The class template basic_ofstream<> implements high-level output operations for writing to a file.
The class template basic_fstream<> implements high-level input/output operations for reading from and writing to a file.
The class template basic_filebuf<> is used by the other file stream classes to perform the actual I/O of characters.

FS: open/close

fstream fs {} Construct a file stream object
fstream fs {f, mode} Construct a file stream object and open the file with given mode
fs.open(f, mode) Open the file with given mode
fs.close() Close the associated file

One advantage of accessing files through file streams is the automatic management of file resources using the RAII pattern.[4:§15.9.1]

There are a few predefined file stream object in header <iostream>:

cin Associated with the standard input stream oriented to narrow characters
cout Associated with the standard output stream oriented to narrow characters
clog Usually the same as cerr, except it is not automatically flushed and not automatically tie()‘d with cout
cerr Associated with the standard error stream oriented to narrow characters

FS: formatted I/O

in >> x Read from an input stream into x according to x’s type
out << x Insert x into the output stream according to x’s type

The I/O operators mechanism is the key improvement over C’s IO mechanism, as it is type sensitive, inherently type-safe, and extensible.[2:§38.4.1.1]

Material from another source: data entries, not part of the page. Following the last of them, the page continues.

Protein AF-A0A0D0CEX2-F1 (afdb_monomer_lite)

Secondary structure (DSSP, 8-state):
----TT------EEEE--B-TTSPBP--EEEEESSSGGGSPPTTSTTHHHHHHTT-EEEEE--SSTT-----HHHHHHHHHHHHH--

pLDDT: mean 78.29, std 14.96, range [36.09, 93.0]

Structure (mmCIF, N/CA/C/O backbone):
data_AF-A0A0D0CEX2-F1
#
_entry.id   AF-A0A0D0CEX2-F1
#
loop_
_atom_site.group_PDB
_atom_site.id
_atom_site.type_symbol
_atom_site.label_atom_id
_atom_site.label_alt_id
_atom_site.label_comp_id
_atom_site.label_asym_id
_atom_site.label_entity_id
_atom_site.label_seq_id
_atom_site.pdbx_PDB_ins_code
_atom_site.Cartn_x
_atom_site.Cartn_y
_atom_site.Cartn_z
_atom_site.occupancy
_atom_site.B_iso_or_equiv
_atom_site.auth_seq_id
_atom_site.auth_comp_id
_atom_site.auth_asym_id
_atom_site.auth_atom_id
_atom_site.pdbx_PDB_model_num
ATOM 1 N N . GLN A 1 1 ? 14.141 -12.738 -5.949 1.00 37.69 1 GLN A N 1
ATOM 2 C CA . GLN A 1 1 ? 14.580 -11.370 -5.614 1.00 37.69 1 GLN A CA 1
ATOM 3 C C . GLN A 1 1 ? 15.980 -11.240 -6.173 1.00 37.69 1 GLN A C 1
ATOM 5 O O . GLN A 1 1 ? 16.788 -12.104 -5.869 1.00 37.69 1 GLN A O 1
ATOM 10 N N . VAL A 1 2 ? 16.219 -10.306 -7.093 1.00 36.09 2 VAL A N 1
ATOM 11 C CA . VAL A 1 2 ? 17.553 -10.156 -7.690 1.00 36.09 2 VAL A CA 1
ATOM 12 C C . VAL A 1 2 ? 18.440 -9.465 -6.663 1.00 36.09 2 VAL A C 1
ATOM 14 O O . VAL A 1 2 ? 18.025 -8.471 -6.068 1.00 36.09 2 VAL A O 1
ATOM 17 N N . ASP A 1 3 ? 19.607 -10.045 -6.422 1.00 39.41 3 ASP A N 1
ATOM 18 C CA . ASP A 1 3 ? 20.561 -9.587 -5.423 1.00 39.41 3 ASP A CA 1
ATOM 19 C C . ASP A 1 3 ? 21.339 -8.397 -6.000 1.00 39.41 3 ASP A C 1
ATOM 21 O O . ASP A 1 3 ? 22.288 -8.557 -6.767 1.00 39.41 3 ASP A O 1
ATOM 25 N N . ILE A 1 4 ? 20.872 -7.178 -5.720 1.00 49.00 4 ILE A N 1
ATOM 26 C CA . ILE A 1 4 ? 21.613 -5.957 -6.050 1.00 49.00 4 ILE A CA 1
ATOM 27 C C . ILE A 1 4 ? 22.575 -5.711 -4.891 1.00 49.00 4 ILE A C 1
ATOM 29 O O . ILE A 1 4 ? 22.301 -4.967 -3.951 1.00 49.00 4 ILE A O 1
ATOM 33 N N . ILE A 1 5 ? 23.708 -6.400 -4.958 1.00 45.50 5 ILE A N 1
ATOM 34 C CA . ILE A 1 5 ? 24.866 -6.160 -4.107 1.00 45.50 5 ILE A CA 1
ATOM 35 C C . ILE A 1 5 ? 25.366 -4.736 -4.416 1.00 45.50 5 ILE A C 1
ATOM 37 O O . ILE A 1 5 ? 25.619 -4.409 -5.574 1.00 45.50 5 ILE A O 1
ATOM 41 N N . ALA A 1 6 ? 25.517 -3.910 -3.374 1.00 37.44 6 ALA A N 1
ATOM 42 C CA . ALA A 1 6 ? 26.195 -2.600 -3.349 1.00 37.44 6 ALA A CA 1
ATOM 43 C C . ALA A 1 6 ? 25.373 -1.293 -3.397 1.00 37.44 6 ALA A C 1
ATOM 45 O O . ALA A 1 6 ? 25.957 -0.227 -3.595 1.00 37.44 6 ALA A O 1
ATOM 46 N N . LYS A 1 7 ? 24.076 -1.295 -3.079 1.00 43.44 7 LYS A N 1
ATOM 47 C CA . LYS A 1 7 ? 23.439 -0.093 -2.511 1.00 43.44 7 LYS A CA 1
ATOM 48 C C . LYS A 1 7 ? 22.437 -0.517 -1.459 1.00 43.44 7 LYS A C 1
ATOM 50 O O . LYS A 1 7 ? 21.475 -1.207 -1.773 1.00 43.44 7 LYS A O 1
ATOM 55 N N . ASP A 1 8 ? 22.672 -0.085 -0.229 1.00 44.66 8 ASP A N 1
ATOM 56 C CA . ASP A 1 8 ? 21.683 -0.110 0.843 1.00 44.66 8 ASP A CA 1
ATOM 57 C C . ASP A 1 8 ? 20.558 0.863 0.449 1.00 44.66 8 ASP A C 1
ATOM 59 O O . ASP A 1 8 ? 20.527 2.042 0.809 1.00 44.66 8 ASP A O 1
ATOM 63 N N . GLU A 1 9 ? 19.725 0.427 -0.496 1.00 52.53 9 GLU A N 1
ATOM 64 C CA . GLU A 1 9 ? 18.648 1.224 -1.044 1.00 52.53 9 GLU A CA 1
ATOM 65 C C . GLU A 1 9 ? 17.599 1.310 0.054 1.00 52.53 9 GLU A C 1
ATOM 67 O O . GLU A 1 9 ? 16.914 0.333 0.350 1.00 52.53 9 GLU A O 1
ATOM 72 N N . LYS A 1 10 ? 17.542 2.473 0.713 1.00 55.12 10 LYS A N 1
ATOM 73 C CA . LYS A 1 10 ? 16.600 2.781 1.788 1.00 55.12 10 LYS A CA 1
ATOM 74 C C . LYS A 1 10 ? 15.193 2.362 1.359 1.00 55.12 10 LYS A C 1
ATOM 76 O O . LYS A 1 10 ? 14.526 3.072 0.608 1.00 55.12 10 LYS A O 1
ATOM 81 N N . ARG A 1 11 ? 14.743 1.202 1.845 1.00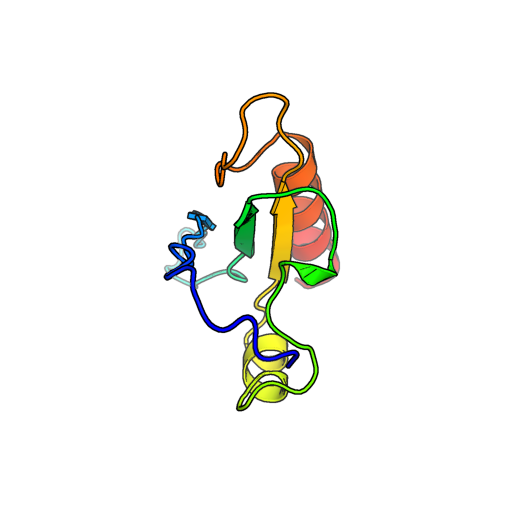 70.81 11 ARG A N 1
ATOM 82 C CA . ARG A 1 11 ? 13.410 0.655 1.574 1.00 70.81 11 ARG A CA 1
ATOM 83 C C . ARG A 1 11 ? 12.397 1.390 2.441 1.00 70.81 11 ARG A C 1
ATOM 85 O O . ARG A 1 11 ? 11.976 0.899 3.481 1.00 70.81 11 ARG A O 1
ATOM 92 N N . ALA A 1 12 ? 12.083 2.617 2.043 1.00 79.69 12 ALA A N 1
ATOM 93 C CA . ALA A 1 12 ? 11.060 3.433 2.671 1.00 79.69 12 ALA A CA 1
ATOM 94 C C . ALA A 1 12 ? 9.731 3.299 1.917 1.00 79.69 12 ALA A C 1
ATOM 96 O O . ALA A 1 12 ? 9.694 3.157 0.693 1.00 79.69 12 ALA A O 1
ATOM 97 N N . TYR A 1 13 ? 8.636 3.389 2.658 1.00 87.75 13 TYR A N 1
ATOM 98 C CA . TYR A 1 13 ? 7.286 3.506 2.125 1.00 87.75 13 TYR A CA 1
ATOM 99 C C . TYR A 1 13 ? 6.475 4.446 3.019 1.00 87.75 13 TYR A C 1
ATOM 101 O O . TYR A 1 13 ? 6.844 4.711 4.165 1.00 87.75 13 TYR A O 1
ATOM 109 N N . THR A 1 14 ? 5.374 4.970 2.493 1.00 90.50 14 THR A N 1
ATOM 110 C CA . THR A 1 14 ? 4.354 5.661 3.286 1.00 90.50 14 THR A CA 1
ATOM 111 C C . THR A 1 14 ? 3.195 4.705 3.529 1.00 90.50 14 THR A C 1
ATOM 113 O O . THR A 1 14 ? 2.662 4.139 2.580 1.00 90.50 14 THR A O 1
ATOM 116 N N . LEU A 1 15 ? 2.814 4.516 4.793 1.00 90.88 15 LEU A N 1
ATOM 117 C CA . LEU A 1 15 ? 1.621 3.758 5.164 1.00 90.88 15 LEU A CA 1
ATOM 118 C C . LEU A 1 15 ? 0.435 4.717 5.273 1.00 90.88 15 LEU A C 1
ATOM 120 O O . LEU A 1 15 ? 0.458 5.640 6.088 1.00 90.88 15 LEU A O 1
ATOM 124 N N . LEU A 1 16 ? -0.595 4.495 4.466 1.00 90.19 16 LEU A N 1
ATOM 125 C CA . LEU A 1 16 ? -1.898 5.106 4.660 1.00 90.19 16 LEU A CA 1
ATOM 126 C C . LEU A 1 16 ? -2.685 4.247 5.649 1.00 90.19 16 LEU A C 1
ATOM 128 O O . LEU A 1 16 ? -2.920 3.062 5.405 1.00 90.19 16 LEU A O 1
ATOM 132 N N . VAL A 1 17 ? -3.091 4.869 6.750 1.00 89.38 17 VAL A N 1
ATOM 133 C CA . VAL A 1 17 ? -3.939 4.260 7.771 1.00 89.38 17 VAL A CA 1
ATOM 134 C C 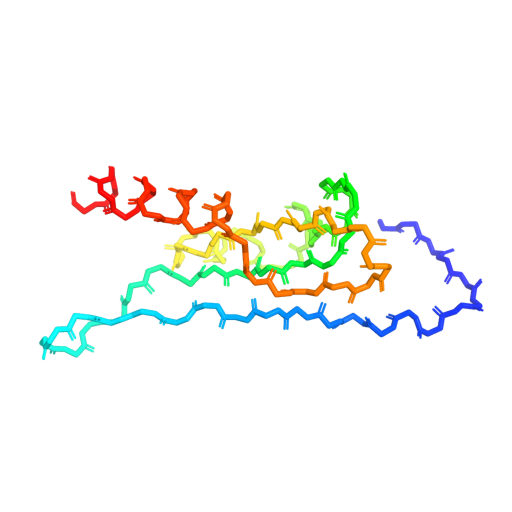. VAL A 1 17 ? -5.295 4.945 7.723 1.00 89.38 17 VAL A C 1
ATOM 136 O O . VAL A 1 17 ? -5.366 6.174 7.727 1.00 89.38 17 VAL A O 1
ATOM 139 N N . ALA A 1 18 ? -6.357 4.149 7.689 1.00 86.44 18 ALA A N 1
ATOM 140 C CA . ALA A 1 18 ? -7.723 4.632 7.777 1.00 86.44 18 ALA A CA 1
ATOM 141 C C . ALA A 1 18 ? -8.499 3.796 8.799 1.00 86.44 18 ALA A C 1
ATOM 143 O O . ALA A 1 18 ? -8.219 2.613 8.998 1.00 86.44 18 ALA A O 1
ATOM 144 N N . SER A 1 19 ? -9.465 4.423 9.459 1.00 89.75 19 SER A N 1
ATOM 145 C CA . SER A 1 19 ? -10.325 3.772 10.441 1.00 89.75 19 SER A CA 1
ATOM 146 C C . SER A 1 19 ? -11.745 4.311 10.353 1.00 89.75 19 SER A C 1
ATOM 148 O O . SER A 1 19 ? -11.967 5.446 9.920 1.00 89.75 19 SER A O 1
ATOM 150 N N . THR A 1 20 ? -12.712 3.511 10.788 1.00 87.94 20 THR A N 1
ATOM 151 C CA . THR A 1 20 ? -14.091 3.963 10.974 1.00 87.94 20 THR A CA 1
ATOM 152 C C . THR A 1 20 ? -14.229 4.734 12.293 1.00 87.94 20 THR A C 1
ATOM 154 O O . THR A 1 20 ? -13.406 4.564 13.199 1.00 87.94 20 THR A O 1
ATOM 157 N N . PRO A 1 21 ? -15.281 5.557 12.453 1.00 88.75 21 PRO A N 1
ATOM 158 C CA . PRO A 1 21 ? -15.594 6.192 13.737 1.00 88.75 21 PRO A CA 1
ATOM 159 C C . PRO A 1 21 ? -15.844 5.196 14.881 1.00 88.75 21 PRO A C 1
ATOM 161 O O . PRO A 1 21 ? -15.650 5.540 16.041 1.00 88.75 21 PRO A O 1
ATOM 164 N N . GLU A 1 22 ? -16.243 3.963 14.557 1.00 93.00 22 GLU A N 1
ATOM 165 C CA . GLU A 1 22 ? -16.453 2.872 15.520 1.00 93.00 22 GLU A CA 1
ATOM 166 C C . GLU A 1 22 ? -15.143 2.198 15.967 1.00 93.00 22 GLU A C 1
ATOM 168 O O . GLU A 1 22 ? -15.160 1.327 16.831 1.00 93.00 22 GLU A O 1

As you will see shortly, the formatted I/O operators are simpler to use and less error-prone than the unformatted ones. So it is recommended that you should prefer formatted operators if possible.[2:§38.4.1.2]

FS: unformatted input

std::getline(in, s) Read a line from an input stream into a string; remove delimiter; do not modify gcount
in.get() Read one character or characters from input stream; do not remove delimiter
in.getline() Read a line from an input stream; remove delimiter; modify gcount
in.read() Read characters from input stream; do not put a 0 at the end
n = in.readsome(s, count) Read all available, or up to count, characters from input stream; end-of-file is not considered as an error
in.ignore() Extract and discard characters from input stream; remove delimiter
in.peek() Read the next character from input stream without extracting it
in.unget() Unget the most recently extracted character back into input stream
in.putback(c) Put the character c back into input stream

FS: unformatted output

out.put(c) Write the character to the output stream
out.write() Write the characters to the output stream

FS: buffering

By default, fstream is buffered. You can flush the output buffer explicitly by calling flush(), or by using the output manipulator std::endl, which inserts a newline character into the output sequence as well.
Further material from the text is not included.